What the version range and CWE classification indicate

The single affected version range recorded in the advisory is DAQFactory at version 21.1 and prior, listed with a product status of known_affected. The advisory does not list a fixed version in its remediations section; instead, every remediation entry it carries is a mitigation rather than a patch reference. That distinction is reflected in the four mitigations attributed to the vendor, which center on controlling where .ctl files come from, restricting write access to the folders that hold them, loading untrusted documents in Safe Mode, and applying a document editing password. Each mitigation operates on the input side of the exploitation chain the advisory describes, where a malicious file must first reach the software and be opened.

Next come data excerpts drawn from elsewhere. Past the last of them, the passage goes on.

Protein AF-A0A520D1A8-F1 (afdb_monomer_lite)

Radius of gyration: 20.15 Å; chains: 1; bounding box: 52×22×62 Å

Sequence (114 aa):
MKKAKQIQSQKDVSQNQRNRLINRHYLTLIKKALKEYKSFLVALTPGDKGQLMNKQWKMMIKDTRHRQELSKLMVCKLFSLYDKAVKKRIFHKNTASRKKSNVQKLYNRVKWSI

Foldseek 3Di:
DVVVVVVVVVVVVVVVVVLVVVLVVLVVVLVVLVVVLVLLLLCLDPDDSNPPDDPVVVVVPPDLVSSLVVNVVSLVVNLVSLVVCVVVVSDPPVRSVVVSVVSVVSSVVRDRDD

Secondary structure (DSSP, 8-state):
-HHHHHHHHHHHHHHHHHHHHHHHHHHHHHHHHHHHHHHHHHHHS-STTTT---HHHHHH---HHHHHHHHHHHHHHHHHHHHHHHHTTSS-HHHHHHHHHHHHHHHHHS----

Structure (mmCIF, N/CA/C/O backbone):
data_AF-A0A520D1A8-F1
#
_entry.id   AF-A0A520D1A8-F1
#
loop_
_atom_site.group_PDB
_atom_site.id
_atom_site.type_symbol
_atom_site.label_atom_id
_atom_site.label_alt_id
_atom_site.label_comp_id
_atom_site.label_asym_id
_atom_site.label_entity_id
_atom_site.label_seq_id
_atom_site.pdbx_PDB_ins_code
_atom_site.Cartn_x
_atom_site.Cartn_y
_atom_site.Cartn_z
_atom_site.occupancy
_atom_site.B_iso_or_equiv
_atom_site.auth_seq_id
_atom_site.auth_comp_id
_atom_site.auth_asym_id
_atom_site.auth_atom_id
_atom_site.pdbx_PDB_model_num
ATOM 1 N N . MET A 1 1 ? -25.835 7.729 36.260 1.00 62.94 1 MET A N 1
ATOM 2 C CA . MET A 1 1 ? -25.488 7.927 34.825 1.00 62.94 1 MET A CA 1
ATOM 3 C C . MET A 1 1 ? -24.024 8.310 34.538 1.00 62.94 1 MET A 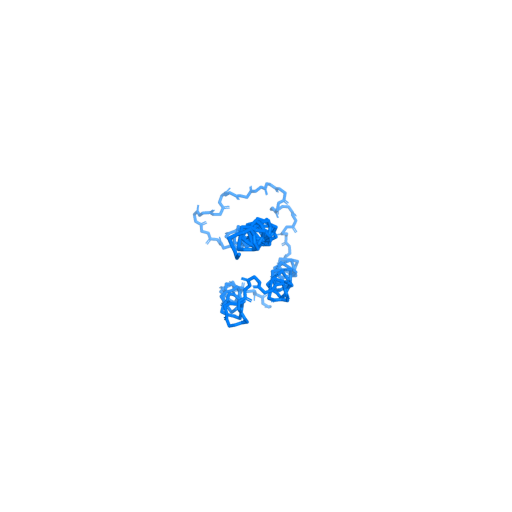C 1
ATOM 5 O O . MET A 1 1 ? -23.522 7.914 33.494 1.00 62.94 1 MET A O 1
ATOM 9 N N . LYS A 1 2 ? -23.307 9.050 35.407 1.00 70.94 2 LYS A N 1
ATOM 10 C CA . LYS A 1 2 ? -21.931 9.532 35.119 1.00 70.94 2 LYS A CA 1
ATOM 11 C C . LYS A 1 2 ? -20.873 8.416 34.951 1.00 70.94 2 LYS A C 1
ATOM 13 O O . LYS A 1 2 ? -20.086 8.476 34.014 1.00 70.94 2 LYS A O 1
ATOM 18 N N . LYS A 1 3 ? -20.907 7.358 35.776 1.00 78.69 3 LYS A N 1
ATOM 19 C CA . LYS A 1 3 ? -19.946 6.232 35.709 1.00 78.69 3 LYS A CA 1
ATOM 20 C C . LYS A 1 3 ? -19.985 5.455 34.382 1.00 78.69 3 LYS A C 1
ATOM 22 O O . LYS A 1 3 ? -18.938 5.148 33.830 1.00 78.69 3 LYS A O 1
ATOM 27 N N . ALA A 1 4 ? -21.170 5.187 33.829 1.00 85.19 4 ALA A N 1
ATOM 28 C CA . ALA A 1 4 ? -21.302 4.472 32.554 1.00 85.19 4 ALA A CA 1
ATOM 29 C C . ALA A 1 4 ? -20.684 5.256 31.381 1.00 85.19 4 ALA A C 1
ATOM 31 O O . ALA A 1 4 ? -19.979 4.682 30.554 1.00 85.19 4 ALA A O 1
ATOM 32 N N . LYS A 1 5 ? -20.869 6.585 31.359 1.00 87.31 5 LYS A N 1
ATOM 33 C CA . LYS A 1 5 ? -20.224 7.468 30.373 1.00 87.31 5 LYS A CA 1
ATOM 34 C C . LYS A 1 5 ? -18.698 7.460 30.508 1.00 87.31 5 LYS A C 1
ATOM 36 O O . LYS A 1 5 ? -17.997 7.457 29.503 1.00 87.31 5 LYS A O 1
ATOM 41 N N . GLN A 1 6 ? -18.183 7.416 31.738 1.00 90.06 6 GLN A N 1
ATOM 42 C CA . GLN A 1 6 ? -16.744 7.349 32.003 1.00 90.06 6 GLN A CA 1
ATOM 43 C C . GLN A 1 6 ? -16.128 6.028 31.516 1.00 90.06 6 GLN A C 1
ATOM 45 O O . GLN A 1 6 ? -15.088 6.048 30.862 1.00 90.06 6 GLN A O 1
ATOM 50 N N . ILE A 1 7 ? -16.800 4.897 31.753 1.00 90.56 7 ILE A N 1
ATOM 51 C CA . ILE A 1 7 ? -16.376 3.577 31.258 1.00 90.56 7 ILE A CA 1
ATOM 52 C C . ILE A 1 7 ? -16.381 3.544 29.724 1.00 90.56 7 ILE A C 1
ATOM 54 O O . ILE A 1 7 ? -15.431 3.054 29.116 1.00 90.56 7 ILE A O 1
ATOM 58 N N . GLN A 1 8 ? -17.427 4.081 29.088 1.00 91.62 8 GLN A N 1
ATOM 59 C CA . GLN A 1 8 ? -17.504 4.146 27.627 1.00 91.62 8 GLN A CA 1
ATOM 60 C C . GLN A 1 8 ? -16.368 4.994 27.040 1.00 91.62 8 GLN A C 1
ATOM 62 O O . GLN A 1 8 ? -15.672 4.542 26.137 1.00 91.62 8 GLN A O 1
ATOM 67 N N . SER A 1 9 ? -16.117 6.170 27.619 1.00 93.25 9 SER A N 1
ATOM 68 C CA . SER A 1 9 ? -15.018 7.049 27.207 1.00 93.25 9 SER A CA 1
ATOM 69 C C . SER A 1 9 ? -13.656 6.347 27.283 1.00 93.25 9 SER A C 1
ATOM 71 O O . SER A 1 9 ? -12.878 6.385 26.330 1.00 93.25 9 SER A O 1
ATOM 73 N N . GLN A 1 10 ? -13.381 5.623 28.372 1.00 94.88 10 GLN A N 1
ATOM 74 C CA . GLN A 1 10 ? -12.140 4.853 28.511 1.00 94.88 10 GLN A CA 1
ATOM 75 C C . GLN A 1 10 ? -12.005 3.774 27.428 1.00 94.88 10 GLN A C 1
ATOM 77 O O . GLN A 1 10 ? -10.934 3.633 26.833 1.00 94.88 10 GLN A O 1
ATOM 82 N N . LYS A 1 11 ? -13.093 3.058 27.115 1.00 95.19 11 LYS A N 1
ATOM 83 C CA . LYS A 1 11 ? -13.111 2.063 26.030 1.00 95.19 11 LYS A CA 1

The CWE-843 classification recorded in the advisory, Access of Resource Using Incompatible Type, describes a condition in which code accesses a resource using a type that is incompatible with the type for which it was originally allocated. The advisory ties that condition specifically to the .ctl document format, and the relevant CWE reference it provides points to CWE-843 in the MITRE catalog. The two CVSS vector strings recorded for CVE-2026-12390 both encode high confidentiality and integrity impacts, which corresponds to the advisory's stated outcome of code execution following the opening of a crafted file. For defenders running DAQFactory, the advisory's mitigation set and the recorded version range together define the immediate scope of the exposure as documented by CISA and the vendor.